Exactly as they appear, retype the lines from the one containing "ATOM 147 O O" through the final line of the data below. Leave pictures out.

***

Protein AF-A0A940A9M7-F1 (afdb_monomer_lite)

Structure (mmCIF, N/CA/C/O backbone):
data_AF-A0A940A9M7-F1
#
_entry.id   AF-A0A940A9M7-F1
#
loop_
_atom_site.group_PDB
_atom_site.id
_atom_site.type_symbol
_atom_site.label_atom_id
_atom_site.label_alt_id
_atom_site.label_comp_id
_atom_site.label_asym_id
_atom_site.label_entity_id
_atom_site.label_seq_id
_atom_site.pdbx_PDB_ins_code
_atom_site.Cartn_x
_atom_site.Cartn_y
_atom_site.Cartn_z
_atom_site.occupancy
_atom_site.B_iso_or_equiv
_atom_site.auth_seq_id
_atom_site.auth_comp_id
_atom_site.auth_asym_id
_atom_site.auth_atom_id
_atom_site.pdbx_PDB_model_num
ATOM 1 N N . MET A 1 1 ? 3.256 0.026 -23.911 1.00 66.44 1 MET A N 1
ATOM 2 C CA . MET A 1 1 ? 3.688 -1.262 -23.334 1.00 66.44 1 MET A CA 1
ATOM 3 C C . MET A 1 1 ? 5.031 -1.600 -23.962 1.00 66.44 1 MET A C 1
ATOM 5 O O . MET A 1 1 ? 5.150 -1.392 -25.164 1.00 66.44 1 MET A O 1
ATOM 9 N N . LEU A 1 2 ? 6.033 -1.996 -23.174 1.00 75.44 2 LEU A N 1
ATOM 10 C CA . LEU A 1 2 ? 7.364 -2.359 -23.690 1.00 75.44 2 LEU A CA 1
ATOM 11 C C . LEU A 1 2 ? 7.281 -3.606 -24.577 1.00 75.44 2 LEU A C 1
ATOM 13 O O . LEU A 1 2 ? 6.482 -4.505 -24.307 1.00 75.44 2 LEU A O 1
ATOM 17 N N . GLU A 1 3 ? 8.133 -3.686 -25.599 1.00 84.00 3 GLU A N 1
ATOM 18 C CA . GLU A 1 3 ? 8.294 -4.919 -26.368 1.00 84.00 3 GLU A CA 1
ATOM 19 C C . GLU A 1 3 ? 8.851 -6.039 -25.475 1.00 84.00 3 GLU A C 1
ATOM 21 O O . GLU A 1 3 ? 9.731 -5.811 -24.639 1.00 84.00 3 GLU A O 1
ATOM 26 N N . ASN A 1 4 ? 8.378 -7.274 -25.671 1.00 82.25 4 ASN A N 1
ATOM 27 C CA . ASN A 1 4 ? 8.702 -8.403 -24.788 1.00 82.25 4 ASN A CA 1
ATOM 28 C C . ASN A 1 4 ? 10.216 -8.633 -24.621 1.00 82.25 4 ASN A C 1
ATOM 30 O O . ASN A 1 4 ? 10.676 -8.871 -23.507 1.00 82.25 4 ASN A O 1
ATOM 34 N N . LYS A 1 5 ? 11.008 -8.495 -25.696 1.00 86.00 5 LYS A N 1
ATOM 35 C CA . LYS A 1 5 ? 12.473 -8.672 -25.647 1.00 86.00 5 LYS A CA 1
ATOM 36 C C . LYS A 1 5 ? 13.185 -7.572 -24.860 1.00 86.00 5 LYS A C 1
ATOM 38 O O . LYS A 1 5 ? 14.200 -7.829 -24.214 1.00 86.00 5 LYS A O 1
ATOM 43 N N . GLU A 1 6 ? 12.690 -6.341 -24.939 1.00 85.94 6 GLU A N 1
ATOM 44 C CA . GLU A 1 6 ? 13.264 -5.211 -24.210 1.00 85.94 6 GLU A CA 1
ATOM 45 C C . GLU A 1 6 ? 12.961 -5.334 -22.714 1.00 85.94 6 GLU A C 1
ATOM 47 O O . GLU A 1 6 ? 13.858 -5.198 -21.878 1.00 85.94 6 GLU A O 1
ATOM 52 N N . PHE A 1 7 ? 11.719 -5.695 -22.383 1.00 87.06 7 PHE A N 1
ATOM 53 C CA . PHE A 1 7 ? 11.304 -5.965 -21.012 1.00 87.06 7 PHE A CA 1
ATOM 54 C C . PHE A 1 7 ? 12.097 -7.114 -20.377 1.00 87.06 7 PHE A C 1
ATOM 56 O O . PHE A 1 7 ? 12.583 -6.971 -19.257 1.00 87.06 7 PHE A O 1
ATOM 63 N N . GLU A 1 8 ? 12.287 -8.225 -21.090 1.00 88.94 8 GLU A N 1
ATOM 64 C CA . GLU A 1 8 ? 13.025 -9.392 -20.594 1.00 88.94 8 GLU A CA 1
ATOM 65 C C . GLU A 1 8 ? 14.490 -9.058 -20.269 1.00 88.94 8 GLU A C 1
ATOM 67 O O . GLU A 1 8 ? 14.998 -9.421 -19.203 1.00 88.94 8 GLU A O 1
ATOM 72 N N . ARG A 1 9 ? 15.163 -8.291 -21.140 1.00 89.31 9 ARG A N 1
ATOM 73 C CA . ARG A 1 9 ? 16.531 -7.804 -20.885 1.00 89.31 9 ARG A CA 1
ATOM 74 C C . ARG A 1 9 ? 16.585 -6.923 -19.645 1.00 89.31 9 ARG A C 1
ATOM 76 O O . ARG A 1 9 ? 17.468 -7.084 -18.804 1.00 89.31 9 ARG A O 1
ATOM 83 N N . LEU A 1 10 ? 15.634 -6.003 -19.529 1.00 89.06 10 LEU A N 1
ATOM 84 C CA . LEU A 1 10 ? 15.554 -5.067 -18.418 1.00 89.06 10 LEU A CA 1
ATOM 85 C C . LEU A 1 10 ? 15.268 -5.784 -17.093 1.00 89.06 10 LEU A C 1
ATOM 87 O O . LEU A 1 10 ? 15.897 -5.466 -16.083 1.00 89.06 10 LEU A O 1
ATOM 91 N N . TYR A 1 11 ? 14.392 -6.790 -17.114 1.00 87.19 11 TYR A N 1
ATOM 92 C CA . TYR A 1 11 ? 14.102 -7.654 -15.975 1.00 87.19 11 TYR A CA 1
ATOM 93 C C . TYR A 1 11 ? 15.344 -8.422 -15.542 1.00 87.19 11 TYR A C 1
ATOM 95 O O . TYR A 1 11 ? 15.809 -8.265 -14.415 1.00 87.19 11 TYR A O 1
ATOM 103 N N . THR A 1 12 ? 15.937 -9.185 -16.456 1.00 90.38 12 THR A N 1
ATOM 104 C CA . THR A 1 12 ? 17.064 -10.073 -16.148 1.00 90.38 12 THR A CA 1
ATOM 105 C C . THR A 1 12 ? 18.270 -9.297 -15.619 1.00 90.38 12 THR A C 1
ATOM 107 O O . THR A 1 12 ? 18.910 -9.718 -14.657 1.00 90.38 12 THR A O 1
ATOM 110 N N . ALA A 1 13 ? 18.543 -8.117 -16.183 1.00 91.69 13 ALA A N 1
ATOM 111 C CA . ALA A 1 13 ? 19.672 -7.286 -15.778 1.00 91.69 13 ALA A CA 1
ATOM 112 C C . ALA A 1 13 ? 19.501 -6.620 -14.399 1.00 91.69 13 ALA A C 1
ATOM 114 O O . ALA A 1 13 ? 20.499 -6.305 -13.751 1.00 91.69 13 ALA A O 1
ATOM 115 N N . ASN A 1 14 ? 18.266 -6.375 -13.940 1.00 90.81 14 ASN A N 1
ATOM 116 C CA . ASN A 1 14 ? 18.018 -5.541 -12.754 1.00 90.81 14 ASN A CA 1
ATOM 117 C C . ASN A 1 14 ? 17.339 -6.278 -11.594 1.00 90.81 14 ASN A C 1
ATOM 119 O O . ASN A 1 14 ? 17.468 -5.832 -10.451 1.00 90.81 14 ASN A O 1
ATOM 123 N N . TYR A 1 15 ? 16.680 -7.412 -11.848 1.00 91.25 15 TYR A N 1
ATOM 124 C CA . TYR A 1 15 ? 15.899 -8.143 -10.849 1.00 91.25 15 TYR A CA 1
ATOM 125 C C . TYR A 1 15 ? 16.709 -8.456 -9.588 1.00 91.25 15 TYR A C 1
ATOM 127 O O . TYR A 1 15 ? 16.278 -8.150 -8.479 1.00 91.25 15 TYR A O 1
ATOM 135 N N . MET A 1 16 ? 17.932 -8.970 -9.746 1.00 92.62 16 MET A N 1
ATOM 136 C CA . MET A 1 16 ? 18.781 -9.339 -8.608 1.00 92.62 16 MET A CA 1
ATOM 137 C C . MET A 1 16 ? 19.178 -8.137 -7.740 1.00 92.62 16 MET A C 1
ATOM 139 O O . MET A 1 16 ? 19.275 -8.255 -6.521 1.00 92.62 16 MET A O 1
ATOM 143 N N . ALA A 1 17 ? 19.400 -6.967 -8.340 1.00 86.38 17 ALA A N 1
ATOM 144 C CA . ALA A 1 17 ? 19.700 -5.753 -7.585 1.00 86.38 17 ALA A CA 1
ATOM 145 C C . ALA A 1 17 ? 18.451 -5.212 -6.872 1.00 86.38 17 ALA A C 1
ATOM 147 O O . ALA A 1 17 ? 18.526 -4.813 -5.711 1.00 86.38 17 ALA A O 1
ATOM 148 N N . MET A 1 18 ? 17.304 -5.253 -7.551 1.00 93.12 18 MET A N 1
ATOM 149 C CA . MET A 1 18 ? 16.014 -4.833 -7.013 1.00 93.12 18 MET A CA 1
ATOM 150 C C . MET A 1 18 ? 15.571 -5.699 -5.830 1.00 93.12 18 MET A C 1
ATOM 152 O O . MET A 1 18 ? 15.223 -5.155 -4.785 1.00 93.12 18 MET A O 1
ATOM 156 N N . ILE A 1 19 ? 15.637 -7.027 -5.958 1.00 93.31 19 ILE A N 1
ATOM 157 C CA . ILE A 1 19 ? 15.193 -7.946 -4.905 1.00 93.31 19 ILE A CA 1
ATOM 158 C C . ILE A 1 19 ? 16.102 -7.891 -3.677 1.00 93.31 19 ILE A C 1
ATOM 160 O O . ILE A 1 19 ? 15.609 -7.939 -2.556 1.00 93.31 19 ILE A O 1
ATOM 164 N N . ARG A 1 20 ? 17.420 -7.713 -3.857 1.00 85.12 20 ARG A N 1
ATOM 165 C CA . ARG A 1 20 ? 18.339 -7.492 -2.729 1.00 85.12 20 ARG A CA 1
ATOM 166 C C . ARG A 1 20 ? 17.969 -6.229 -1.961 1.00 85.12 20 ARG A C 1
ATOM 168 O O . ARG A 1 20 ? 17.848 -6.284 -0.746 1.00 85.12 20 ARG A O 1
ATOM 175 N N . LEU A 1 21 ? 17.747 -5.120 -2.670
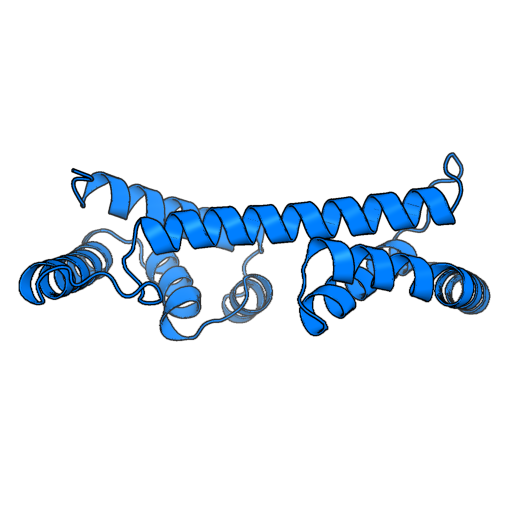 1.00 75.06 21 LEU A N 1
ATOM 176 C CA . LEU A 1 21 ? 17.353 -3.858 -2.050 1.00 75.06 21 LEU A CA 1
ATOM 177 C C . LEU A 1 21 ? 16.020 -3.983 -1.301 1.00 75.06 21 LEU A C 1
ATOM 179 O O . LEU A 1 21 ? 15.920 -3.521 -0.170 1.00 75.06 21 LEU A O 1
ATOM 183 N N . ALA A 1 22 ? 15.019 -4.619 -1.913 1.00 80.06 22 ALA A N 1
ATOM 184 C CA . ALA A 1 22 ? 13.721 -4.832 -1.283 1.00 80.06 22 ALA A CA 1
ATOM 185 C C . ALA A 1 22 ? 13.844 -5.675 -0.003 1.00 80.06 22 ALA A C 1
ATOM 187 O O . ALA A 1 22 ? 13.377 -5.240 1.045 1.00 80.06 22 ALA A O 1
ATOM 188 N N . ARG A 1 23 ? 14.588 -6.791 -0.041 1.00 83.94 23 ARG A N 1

***

**PROBLEM SOLUTION:**
ATOM 147 O O . ALA A 1 17 ? 18.526 -4.813 -5.711 1.00 86.38 17 ALA A O 1
ATOM 148 N N . MET A 1 18 ? 17.304 -5.253 -7.551 1.00 93.12 18 MET A N 1
ATOM 149 C CA . MET A 1 18 ? 16.014 -4.833 -7.013 1.00 93.12 18 MET A CA 1
ATOM 150 C C . MET A 1 18 ? 15.571 -5.699 -5.830 1.00 93.12 18 MET A C 1
ATOM 152 O O . MET A 1 18 ? 15.223 -5.155 -4.785 1.00 93.12 18 MET A O 1
ATOM 156 N N . ILE A 1 19 ? 15.637 -7.027 -5.958 1.00 93.31 19 ILE A N 1
ATOM 157 C CA . ILE A 1 19 ? 15.193 -7.946 -4.905 1.00 93.31 19 ILE A CA 1
ATOM 158 C C . ILE A 1 19 ? 16.102 -7.891 -3.677 1.00 93.31 19 ILE A C 1
ATOM 160 O O . ILE A 1 19 ? 15.609 -7.939 -2.556 1.00 93.31 19 ILE A O 1
ATOM 164 N N . ARG A 1 20 ? 17.420 -7.713 -3.857 1.00 85.12 20 ARG A N 1
ATOM 165 C CA . ARG A 1 20 ? 18.339 -7.492 -2.729 1.00 85.12 20 ARG A CA 1
ATOM 166 C C . ARG A 1 20 ? 17.969 -6.229 -1.961 1.00 85.12 20 ARG A C 1
ATOM 168 O O . ARG A 1 20 ? 17.848 -6.284 -0.746 1.00 85.12 20 ARG A O 1
ATOM 175 N N . LEU A 1 21 ? 17.747 -5.120 -2.670
 1.00 75.06 21 LEU A N 1
ATOM 176 C CA . LEU A 1 21 ? 17.353 -3.858 -2.050 1.00 75.06 21 LEU A CA 1
ATOM 177 C C . LEU A 1 21 ? 16.020 -3.983 -1.301 1.00 75.06 21 LEU A C 1
ATOM 179 O O . LEU A 1 21 ? 15.920 -3.521 -0.170 1.00 75.06 21 LEU A O 1
ATOM 183 N N . ALA A 1 22 ? 15.019 -4.619 -1.913 1.00 80.06 22 ALA A N 1
ATOM 184 C CA . ALA A 1 22 ? 13.721 -4.832 -1.283 1.00 80.06 22 ALA A CA 1
ATOM 185 C C . ALA A 1 22 ? 13.844 -5.675 -0.003 1.00 80.06 22 ALA A C 1
ATOM 187 O O . ALA A 1 22 ? 13.377 -5.240 1.045 1.00 80.06 22 ALA A O 1
ATOM 188 N N . ARG A 1 23 ? 14.588 -6.791 -0.041 1.00 83.94 23 ARG A N 1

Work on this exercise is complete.